▶ **AIM OF THE EXERCISE**: From the first record to the last, write each one out again exactly.
INFORMATION GIVEN section start
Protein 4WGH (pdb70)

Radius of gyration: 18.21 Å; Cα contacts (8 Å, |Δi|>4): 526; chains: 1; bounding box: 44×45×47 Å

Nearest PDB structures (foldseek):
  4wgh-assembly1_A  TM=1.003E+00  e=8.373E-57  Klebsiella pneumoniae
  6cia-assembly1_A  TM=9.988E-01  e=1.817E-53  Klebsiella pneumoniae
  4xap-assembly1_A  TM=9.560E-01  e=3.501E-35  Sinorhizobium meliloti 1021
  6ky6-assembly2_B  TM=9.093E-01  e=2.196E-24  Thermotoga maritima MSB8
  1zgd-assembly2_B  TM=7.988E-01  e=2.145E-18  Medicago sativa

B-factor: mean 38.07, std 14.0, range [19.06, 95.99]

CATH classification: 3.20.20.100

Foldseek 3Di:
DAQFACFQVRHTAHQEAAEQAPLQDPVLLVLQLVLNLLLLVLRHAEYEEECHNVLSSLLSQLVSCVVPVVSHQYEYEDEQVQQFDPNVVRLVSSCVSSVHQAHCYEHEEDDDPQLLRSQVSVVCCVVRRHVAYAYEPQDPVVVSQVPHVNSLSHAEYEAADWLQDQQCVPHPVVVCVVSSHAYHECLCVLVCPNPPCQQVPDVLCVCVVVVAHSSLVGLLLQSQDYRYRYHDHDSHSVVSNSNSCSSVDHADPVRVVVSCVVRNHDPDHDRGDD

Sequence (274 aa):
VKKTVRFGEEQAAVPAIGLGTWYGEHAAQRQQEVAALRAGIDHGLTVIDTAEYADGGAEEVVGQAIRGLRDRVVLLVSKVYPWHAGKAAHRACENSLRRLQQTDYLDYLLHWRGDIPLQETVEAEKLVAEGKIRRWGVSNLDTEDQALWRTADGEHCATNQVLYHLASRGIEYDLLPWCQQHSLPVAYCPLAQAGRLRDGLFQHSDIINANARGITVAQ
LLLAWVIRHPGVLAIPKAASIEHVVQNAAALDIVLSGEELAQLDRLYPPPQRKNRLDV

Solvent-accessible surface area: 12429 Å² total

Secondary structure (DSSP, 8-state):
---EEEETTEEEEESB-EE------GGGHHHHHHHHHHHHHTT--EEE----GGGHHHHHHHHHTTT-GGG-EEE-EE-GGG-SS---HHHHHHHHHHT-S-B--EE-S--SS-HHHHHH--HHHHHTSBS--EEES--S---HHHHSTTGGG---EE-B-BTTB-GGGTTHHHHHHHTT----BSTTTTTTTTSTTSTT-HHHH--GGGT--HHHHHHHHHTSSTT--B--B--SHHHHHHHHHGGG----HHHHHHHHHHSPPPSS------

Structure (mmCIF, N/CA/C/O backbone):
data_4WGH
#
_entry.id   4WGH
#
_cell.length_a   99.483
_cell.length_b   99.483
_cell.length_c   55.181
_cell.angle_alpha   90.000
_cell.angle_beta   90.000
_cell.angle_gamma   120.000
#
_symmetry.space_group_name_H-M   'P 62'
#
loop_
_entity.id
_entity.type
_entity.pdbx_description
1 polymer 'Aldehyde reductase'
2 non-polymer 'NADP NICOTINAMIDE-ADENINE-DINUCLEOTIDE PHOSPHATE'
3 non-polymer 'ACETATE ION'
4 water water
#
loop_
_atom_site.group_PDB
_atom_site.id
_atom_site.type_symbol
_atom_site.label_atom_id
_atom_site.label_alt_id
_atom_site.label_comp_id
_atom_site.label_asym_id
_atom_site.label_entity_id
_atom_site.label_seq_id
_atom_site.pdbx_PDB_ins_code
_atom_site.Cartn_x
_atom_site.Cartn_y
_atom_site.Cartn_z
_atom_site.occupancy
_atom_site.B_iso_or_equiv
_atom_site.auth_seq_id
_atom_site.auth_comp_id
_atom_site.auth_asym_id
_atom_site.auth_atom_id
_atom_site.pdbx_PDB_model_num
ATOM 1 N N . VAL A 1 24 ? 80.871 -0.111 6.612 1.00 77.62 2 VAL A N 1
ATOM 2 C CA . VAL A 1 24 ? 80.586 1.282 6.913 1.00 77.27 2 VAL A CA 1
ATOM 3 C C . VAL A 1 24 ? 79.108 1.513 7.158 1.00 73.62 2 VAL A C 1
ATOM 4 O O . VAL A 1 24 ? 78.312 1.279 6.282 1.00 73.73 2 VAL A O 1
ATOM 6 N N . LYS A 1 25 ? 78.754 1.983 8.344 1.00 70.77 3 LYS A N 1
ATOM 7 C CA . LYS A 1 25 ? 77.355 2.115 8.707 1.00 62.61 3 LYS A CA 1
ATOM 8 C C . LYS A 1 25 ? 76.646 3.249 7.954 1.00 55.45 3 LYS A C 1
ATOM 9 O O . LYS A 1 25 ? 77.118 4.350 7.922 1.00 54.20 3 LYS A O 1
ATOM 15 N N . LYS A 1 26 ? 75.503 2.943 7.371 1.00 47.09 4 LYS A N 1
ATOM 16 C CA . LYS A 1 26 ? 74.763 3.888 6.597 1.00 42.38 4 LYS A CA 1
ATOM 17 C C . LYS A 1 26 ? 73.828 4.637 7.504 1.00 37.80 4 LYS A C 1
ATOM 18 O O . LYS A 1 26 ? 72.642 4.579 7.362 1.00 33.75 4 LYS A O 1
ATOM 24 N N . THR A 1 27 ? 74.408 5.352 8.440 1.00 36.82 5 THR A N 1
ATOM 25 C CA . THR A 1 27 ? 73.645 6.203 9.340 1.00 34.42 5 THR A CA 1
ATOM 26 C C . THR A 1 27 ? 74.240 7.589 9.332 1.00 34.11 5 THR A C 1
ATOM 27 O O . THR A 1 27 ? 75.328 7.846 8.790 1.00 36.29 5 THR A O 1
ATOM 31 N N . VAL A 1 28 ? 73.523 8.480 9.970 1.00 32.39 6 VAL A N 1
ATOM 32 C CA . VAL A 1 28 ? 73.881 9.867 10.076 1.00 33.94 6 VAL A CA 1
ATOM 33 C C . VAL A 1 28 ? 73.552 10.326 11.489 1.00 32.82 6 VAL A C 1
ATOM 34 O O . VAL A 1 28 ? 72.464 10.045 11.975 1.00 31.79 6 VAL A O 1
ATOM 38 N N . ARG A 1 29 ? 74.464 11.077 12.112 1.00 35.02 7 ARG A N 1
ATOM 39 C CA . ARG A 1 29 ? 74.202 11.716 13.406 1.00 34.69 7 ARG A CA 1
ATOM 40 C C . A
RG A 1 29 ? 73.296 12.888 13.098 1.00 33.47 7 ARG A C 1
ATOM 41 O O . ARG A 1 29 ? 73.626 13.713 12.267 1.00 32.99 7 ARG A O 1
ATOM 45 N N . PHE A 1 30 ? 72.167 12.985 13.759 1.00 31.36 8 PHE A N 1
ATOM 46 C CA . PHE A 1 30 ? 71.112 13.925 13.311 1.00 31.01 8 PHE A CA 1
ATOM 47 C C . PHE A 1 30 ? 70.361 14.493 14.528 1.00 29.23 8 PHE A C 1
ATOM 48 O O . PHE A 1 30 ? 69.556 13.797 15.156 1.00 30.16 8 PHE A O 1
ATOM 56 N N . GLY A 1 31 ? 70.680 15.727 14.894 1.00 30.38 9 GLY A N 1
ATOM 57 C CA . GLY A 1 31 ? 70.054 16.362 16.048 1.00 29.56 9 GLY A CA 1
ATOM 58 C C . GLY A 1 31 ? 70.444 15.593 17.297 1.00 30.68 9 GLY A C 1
INFORMATION GIVEN section end
▶ **ANSWER BOX**:
Protein 4WGH (pdb70)

Radius of gyration: 18.21 Å; Cα contacts (8 Å, |Δi|>4): 526; chains: 1; bounding box: 44×45×47 Å

Nearest PDB structures (foldseek):
  4wgh-assembly1_A  TM=1.003E+00  e=8.373E-57  Klebsiella pneumoniae
  6cia-assembly1_A  TM=9.988E-01  e=1.817E-53  Klebsiella pneumoniae
  4xap-assembly1_A  TM=9.560E-01  e=3.501E-35  Sinorhizobium meliloti 1021
  6ky6-assembly2_B  TM=9.093E-01  e=2.196E-24  Thermotoga maritima MSB8
  1zgd-assembly2_B  TM=7.988E-01  e=2.145E-18  Medicago sativa

B-factor: mean 38.07, std 14.0, range [19.06, 95.99]

CATH classification: 3.20.20.100

Foldseek 3Di:
DAQFACFQVRHTAHQEAAEQAPLQDPVLLVLQLVLNLLLLVLRHAEYEEECHNVLSSLLSQLVSCVVPVVSHQYEYEDEQVQQFDPNVVRLVSSCVSSVHQAHCYEHEEDDDPQLLRSQVSVVCCVVRRHVAYAYEPQDPVVVSQVPHVNSLSHAEYEAADWLQDQQCVPHPVVVCVVSSHAYHECLCVLVCPNPPCQQVPDVLCVCVVVVAHSSLVGLLLQSQDYRYRYHDHDSHSVVSNSNSCSSVDHADPVRVVVSCVVRNHDPDHDRGDD

Sequence (274 aa):
VKKTVRFGEEQAAVPAIGLGTWYGEHAAQRQQEVAALRAGIDHGLTVIDTAEYADGGAEEVVGQAIRGLRDRVVLLVSKVYPWHAGKAAHRACENSLRRLQQTDYLDYLLHWRGDIPLQETVEAEKLVAEGKIRRWGVSNLDTEDQALWRTADGEHCATNQVLYHLASRGIEYDLLPWCQQHSLPVAYCPLAQAGRLRDGLFQHSDIINANARGITVAQ
LLLAWVIRHPGVLAIPKAASIEHVVQNAAALDIVLSGEELAQLDRLYPPPQRKNRLDV

Solvent-accessible surface area: 12429 Å² total

Secondary structure (DSSP, 8-state):
---EEEETTEEEEESB-EE------GGGHHHHHHHHHHHHHTT--EEE----GGGHHHHHHHHHTTT-GGG-EEE-EE-GGG-SS---HHHHHHHHHHT-S-B--EE-S--SS-HHHHHH--HHHHHTSBS--EEES--S---HHHHSTTGGG---EE-B-BTTB-GGGTTHHHHHHHTT----BSTTTTTTTTSTTSTT-HHHH--GGGT--HHHHHHHHHTSSTT--B--B--SHHHHHHHHHGGG----HHHHHHHHHHSPPPSS------

Structure (mmCIF, N/CA/C/O backbone):
data_4WGH
#
_entry.id   4WGH
#
_cell.length_a   99.483
_cell.length_b   99.483
_cell.length_c   55.181
_cell.angle_alpha   90.000
_cell.angle_beta   90.000
_cell.angle_gamma   120.000
#
_symmetry.space_group_name_H-M   'P 62'
#
loop_
_entity.id
_entity.type
_entity.pdbx_description
1 polymer 'Aldehyde reductase'
2 non-polymer 'NADP NICOTINAMIDE-ADENINE-DINUCLEOTIDE PHOSPHATE'
3 non-polymer 'ACETATE ION'
4 water water
#
loop_
_atom_site.group_PDB
_atom_site.id
_atom_site.type_symbol
_atom_site.label_atom_id
_atom_site.label_alt_id
_atom_site.label_comp_id
_atom_site.label_asym_id
_atom_site.label_entity_id
_atom_site.label_seq_id
_atom_site.pdbx_PDB_ins_code
_atom_site.Cartn_x
_atom_site.Cartn_y
_atom_site.Cartn_z
_atom_site.occupancy
_atom_site.B_iso_or_equiv
_atom_site.auth_seq_id
_atom_site.auth_comp_id
_atom_site.auth_asym_id
_atom_site.auth_atom_id
_atom_site.pdbx_PDB_model_num
ATOM 1 N N . VAL A 1 24 ? 80.871 -0.111 6.612 1.00 77.62 2 VAL A N 1
ATOM 2 C CA . VAL A 1 24 ? 80.586 1.282 6.913 1.00 77.27 2 VAL A CA 1
ATOM 3 C C . VAL A 1 24 ? 79.108 1.513 7.158 1.00 73.62 2 VAL A C 1
ATOM 4 O O . VAL A 1 24 ? 78.312 1.279 6.282 1.00 73.73 2 VAL A O 1
ATOM 6 N N . LYS A 1 25 ? 78.754 1.983 8.344 1.00 70.77 3 LYS A N 1
ATOM 7 C CA . LYS A 1 25 ? 77.355 2.115 8.707 1.00 62.61 3 LYS A CA 1
ATOM 8 C C . LYS A 1 25 ? 76.646 3.249 7.954 1.00 55.45 3 LYS A C 1
ATOM 9 O O . LYS A 1 25 ? 77.118 4.350 7.922 1.00 54.20 3 LYS A O 1
ATOM 15 N N . LYS A 1 26 ? 75.503 2.943 7.371 1.00 47.09 4 LYS A N 1
ATOM 16 C CA . LYS A 1 26 ? 74.763 3.888 6.597 1.00 42.38 4 LYS A CA 1
ATOM 17 C C . LYS A 1 26 ? 73.828 4.637 7.504 1.00 37.80 4 LYS A C 1
ATOM 18 O O . LYS A 1 26 ? 72.642 4.579 7.362 1.00 33.75 4 LYS A O 1
ATOM 24 N N . THR A 1 27 ? 74.408 5.352 8.440 1.00 36.82 5 THR A N 1
ATOM 25 C CA . THR A 1 27 ? 73.645 6.203 9.340 1.00 34.42 5 THR A CA 1
ATOM 26 C C . THR A 1 27 ? 74.240 7.589 9.332 1.00 34.11 5 THR A C 1
ATOM 27 O O . THR A 1 27 ? 75.328 7.846 8.790 1.00 36.29 5 THR A O 1
ATOM 31 N N . VAL A 1 28 ? 73.523 8.480 9.970 1.00 32.39 6 VAL A N 1
ATOM 32 C CA . VAL A 1 28 ? 73.881 9.867 10.076 1.00 33.94 6 VAL A CA 1
ATOM 33 C C . VAL A 1 28 ? 73.552 10.326 11.489 1.00 32.82 6 VAL A C 1
ATOM 34 O O . VAL A 1 28 ? 72.464 10.045 11.975 1.00 31.79 6 VAL A O 1
ATOM 38 N N . ARG A 1 29 ? 74.464 11.077 12.112 1.00 35.02 7 ARG A N 1
ATOM 39 C CA . ARG A 1 29 ? 74.202 11.716 13.406 1.00 34.69 7 ARG A CA 1
ATOM 40 C C . A
RG A 1 29 ? 73.296 12.888 13.098 1.00 33.47 7 ARG A C 1
ATOM 41 O O . ARG A 1 29 ? 73.626 13.713 12.267 1.00 32.99 7 ARG A O 1
ATOM 45 N N . PHE A 1 30 ? 72.167 12.985 13.759 1.00 31.36 8 PHE A N 1
ATOM 46 C CA . PHE A 1 30 ? 71.112 13.925 13.311 1.00 31.01 8 PHE A CA 1
ATOM 47 C C . PHE A 1 30 ? 70.361 14.493 14.528 1.00 29.23 8 PHE A C 1
ATOM 48 O O . PHE A 1 30 ? 69.556 13.797 15.156 1.00 30.16 8 PHE A O 1
ATOM 56 N N . GLY A 1 31 ? 70.680 15.727 14.894 1.00 30.38 9 GLY A N 1
ATOM 57 C CA . GLY A 1 31 ? 70.054 16.362 16.048 1.00 29.56 9 GLY A CA 1
ATOM 58 C C . GLY A 1 31 ? 70.444 15.593 17.297 1.00 30.68 9 GLY A C 1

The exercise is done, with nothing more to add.